When configured in IDT Standard mode, the EF and FF outputs are
double register-buffered outputs.
Relevant timing diagrams for IDT Standard mode can be found in Figure
7, 8 and 11.
FUNCTIONAL DESCRIPTION
TIMING MODES: IDT STANDARD VS FIRST WORD FALL THROUGH
(FWFT) MODE
The IDT72281/72291 support two different timing modes of operation:
IDT Standard mode or First Word Fall Through (FWFT) mode. The selection of which mode will operate is determined during Master Reset, by the
state of the FWFT/SI input.
If, at the time of Master Reset, FWFT/SI is LOW, then IDT Standard mode
will be selected. This mode uses the Empty Flag (EF) to indicate whether or
not there are any words present in the FIFO. It also uses the Full Flag
function (FF) to indicate whether or not the FIFO has any free space for
writing. In IDT Standard mode, every word read from the FIFO, including
the first, must be requested using the Read Enable (REN) and RCLK.
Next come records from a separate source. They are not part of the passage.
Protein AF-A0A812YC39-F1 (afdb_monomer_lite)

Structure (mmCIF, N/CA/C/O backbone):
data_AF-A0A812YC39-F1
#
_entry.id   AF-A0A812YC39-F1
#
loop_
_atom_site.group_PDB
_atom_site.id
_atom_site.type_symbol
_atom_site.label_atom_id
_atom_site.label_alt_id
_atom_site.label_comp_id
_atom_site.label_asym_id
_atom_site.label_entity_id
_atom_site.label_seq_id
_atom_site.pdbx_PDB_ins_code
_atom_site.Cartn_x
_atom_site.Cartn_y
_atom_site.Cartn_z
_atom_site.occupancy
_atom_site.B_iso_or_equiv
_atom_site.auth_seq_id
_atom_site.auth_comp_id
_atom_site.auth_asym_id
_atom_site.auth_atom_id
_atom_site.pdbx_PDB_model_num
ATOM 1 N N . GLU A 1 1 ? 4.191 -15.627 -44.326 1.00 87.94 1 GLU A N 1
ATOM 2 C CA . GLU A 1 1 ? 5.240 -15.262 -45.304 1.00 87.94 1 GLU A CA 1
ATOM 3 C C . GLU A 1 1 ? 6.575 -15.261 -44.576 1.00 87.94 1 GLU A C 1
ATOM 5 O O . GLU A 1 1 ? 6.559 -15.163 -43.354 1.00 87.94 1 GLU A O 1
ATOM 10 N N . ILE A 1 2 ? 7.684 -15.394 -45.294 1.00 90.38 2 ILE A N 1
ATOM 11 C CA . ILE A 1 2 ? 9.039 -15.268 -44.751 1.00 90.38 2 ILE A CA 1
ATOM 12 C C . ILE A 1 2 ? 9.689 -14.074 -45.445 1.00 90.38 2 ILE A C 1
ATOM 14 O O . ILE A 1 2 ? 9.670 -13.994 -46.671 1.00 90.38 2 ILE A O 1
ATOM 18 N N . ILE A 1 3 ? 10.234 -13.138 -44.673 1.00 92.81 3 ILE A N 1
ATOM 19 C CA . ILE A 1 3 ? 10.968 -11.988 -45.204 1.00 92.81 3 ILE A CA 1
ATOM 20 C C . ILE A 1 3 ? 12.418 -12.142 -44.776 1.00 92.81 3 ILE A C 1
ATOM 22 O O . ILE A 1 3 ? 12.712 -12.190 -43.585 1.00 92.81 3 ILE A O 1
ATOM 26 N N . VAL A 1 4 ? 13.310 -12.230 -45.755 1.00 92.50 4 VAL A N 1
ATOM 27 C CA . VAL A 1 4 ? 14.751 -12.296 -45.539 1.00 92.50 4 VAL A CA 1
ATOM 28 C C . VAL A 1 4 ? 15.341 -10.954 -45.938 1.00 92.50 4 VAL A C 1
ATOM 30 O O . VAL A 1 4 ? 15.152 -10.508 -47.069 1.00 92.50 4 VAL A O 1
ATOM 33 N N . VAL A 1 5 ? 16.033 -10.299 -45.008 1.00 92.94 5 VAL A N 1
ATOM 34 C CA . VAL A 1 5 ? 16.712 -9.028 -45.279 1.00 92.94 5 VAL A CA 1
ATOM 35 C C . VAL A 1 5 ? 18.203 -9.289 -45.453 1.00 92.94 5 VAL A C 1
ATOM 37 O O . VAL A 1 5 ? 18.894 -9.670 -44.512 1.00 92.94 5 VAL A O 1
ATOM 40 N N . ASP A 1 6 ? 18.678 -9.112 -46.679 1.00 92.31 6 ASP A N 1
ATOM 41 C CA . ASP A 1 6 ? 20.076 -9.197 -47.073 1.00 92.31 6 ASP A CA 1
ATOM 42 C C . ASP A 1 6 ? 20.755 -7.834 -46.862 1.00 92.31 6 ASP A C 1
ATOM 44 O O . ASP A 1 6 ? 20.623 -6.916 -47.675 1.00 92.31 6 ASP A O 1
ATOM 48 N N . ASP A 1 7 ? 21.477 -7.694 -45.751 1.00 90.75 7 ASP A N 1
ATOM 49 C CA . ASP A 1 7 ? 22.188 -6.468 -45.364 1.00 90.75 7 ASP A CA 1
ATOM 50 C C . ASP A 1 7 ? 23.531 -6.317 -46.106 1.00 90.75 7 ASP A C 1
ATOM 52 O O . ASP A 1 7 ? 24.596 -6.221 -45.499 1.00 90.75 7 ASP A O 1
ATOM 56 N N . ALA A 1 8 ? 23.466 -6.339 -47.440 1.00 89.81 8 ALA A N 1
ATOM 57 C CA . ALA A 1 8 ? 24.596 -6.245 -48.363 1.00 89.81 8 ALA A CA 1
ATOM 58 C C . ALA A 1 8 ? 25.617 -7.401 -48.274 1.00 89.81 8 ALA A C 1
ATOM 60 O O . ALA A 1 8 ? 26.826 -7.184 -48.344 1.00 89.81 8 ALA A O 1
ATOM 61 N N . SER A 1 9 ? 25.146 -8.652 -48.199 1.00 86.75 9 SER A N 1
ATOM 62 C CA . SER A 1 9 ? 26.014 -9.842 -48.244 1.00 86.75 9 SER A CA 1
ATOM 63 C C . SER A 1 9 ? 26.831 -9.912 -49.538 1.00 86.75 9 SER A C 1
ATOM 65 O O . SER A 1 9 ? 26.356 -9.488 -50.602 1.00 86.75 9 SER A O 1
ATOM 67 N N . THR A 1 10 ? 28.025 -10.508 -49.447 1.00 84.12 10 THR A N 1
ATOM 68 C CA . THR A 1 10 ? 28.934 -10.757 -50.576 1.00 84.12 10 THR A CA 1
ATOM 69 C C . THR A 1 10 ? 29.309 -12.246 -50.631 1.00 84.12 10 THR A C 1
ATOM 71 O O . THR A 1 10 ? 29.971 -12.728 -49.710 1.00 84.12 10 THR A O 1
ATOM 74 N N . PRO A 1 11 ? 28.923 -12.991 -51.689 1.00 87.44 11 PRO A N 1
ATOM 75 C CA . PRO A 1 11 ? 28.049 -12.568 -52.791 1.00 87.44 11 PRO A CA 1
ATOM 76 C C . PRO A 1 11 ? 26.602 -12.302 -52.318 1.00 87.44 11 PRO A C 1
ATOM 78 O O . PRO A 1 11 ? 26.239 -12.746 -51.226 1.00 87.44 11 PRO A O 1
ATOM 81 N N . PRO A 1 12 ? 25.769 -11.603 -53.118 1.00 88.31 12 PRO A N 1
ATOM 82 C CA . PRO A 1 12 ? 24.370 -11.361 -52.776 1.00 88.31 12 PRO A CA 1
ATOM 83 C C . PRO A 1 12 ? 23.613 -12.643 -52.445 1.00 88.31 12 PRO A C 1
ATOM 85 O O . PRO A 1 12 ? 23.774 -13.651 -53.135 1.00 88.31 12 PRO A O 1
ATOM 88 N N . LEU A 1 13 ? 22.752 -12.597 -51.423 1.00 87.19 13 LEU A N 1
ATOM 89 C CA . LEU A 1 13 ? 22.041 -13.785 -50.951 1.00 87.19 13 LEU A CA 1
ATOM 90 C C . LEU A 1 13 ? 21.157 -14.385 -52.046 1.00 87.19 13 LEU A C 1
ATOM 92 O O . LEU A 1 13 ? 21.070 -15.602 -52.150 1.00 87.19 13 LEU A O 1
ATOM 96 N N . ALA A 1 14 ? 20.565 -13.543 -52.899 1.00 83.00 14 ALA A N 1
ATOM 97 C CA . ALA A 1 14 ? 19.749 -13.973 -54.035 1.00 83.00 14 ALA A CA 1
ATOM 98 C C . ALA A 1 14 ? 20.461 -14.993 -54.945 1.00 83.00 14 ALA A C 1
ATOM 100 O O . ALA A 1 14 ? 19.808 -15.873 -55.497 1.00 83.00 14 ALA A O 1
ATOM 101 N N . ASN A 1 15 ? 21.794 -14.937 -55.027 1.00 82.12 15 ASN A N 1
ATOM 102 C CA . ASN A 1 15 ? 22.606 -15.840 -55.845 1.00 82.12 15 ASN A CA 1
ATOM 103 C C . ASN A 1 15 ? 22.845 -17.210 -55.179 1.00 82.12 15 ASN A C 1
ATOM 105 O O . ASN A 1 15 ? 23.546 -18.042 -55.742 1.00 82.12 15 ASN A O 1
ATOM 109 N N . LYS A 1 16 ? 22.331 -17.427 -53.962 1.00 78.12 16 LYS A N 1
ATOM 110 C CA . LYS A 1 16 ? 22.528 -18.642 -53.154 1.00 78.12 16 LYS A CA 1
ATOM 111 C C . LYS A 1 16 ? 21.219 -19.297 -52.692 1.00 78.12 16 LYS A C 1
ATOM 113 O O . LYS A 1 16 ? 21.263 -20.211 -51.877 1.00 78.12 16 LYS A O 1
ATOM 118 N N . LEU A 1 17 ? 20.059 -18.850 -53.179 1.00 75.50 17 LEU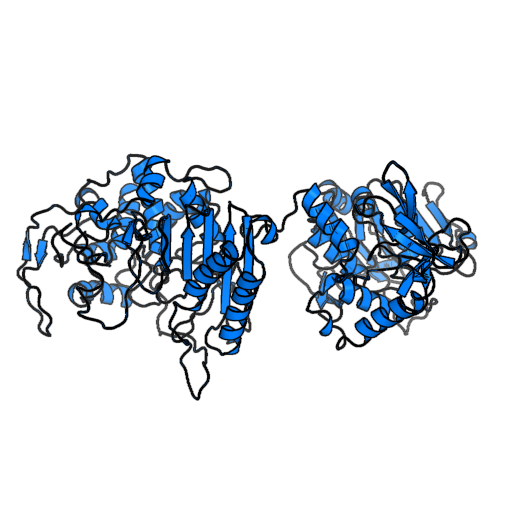 A N 1
ATOM 119 C CA . LEU A 1 17 ? 18.738 -19.341 -52.742 1.00 75.50 17 LEU A CA 1
ATOM 120 C C . LEU A 1 17 ? 18.232 -20.564 -53.530 1.00 75.50 17 LEU A C 1
ATOM 122 O O . LEU A 1 17 ? 17.025 -20.741 -53.705 1.00 75.50 17 LEU A O 1
ATOM 126 N N . GLU A 1 18 ? 19.134 -21.420 -54.003 1.00 67.62 18 GLU A N 1
ATOM 127 C CA . GLU A 1 18 ? 18.756 -22.671 -54.665 1.00 67.62 18 GLU A CA 1
ATOM 128 C C . GLU A 1 18 ? 18.060 -23.617 -53.666 1.00 67.62 18 GLU A C 1
ATOM 130 O O . GLU A 1 18 ? 18.509 -23.787 -52.535 1.00 67.62 18 GLU A O 1
ATOM 135 N N . GLY A 1 19 ? 16.935 -24.225 -54.066 1.00 68.75 19 GLY A N 1
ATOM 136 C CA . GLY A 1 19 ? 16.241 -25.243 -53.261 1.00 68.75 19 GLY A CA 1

If, at the time of Master Reset, FWFT/SI is HIGH, then FWFT mode will
be selected. This mode uses Output Ready (OR) to indicate whether or not
there is valid data at the data outputs (Qn). It also uses Input Ready (IR) to
indicate whether or not the FIFO has any free space for writing. In the
FWFT mode, the first word written to an empty FIFO goes directly to Qn
after three RCLK rising edges, REN = LOW is not necessary. Subsequent
words must be accessed using the Read Enable (REN) and RCLK.
Various signals, both input and output signals operate differently depending on which timing mode is in effect.
FIRST WORD FALL THROUGH MODE (FWFT)
In this mode, the status flags, IR, PAF, HF, PAE, and OR operate in the
manner outlined in Table 2. To write data into to the FIFO, WEN must be
LOW. Data presented to the DATA IN lines will be clocked into the FIFO on
subsequent transitions of WCLK. After the first write is performed, the Output
Ready (OR) flag will go LOW. Subsequent writes will continue to fill up the
FIFO. PAE will go HIGH after n + 2 words have been loaded into the FIFO,
where n is the empty offset value. The default setting for this value is stated
in the footnote of Table 2. This parameter is also user programmable. See
section on Programmable Flag Offset Loading.
If one continued to write data into the FIFO, and we assumed no read
operations were taking place, the HF would toggle to LOW once the 32,770th
word for the IDT72281 and 65,538th word for the IDT72291, respectively
was written into the FIFO. Continuing to write data into the FIFO will cause
the PAF to go LOW. Again, if no reads are performed, the PAF will go LOW
after (65,537-m) writes for the IDT72281 and (131,073-m) writes for the
IDT72291, where m is the full offset value. The default setting for this value
is stated in the footnote of Table 2.
When the FIFO is full, the Input Ready (IR) flag will go HIGH, inhibiting
further write operations. If no reads are performed after a reset, IR will go
HIGH after D writes to the FIFO. D = 65,537 writes for the IDT72281 and
131,073 writes for the IDT72291, respectively. Note that the additional word
in FWFT mode is due to the capacity of the memory plus output register.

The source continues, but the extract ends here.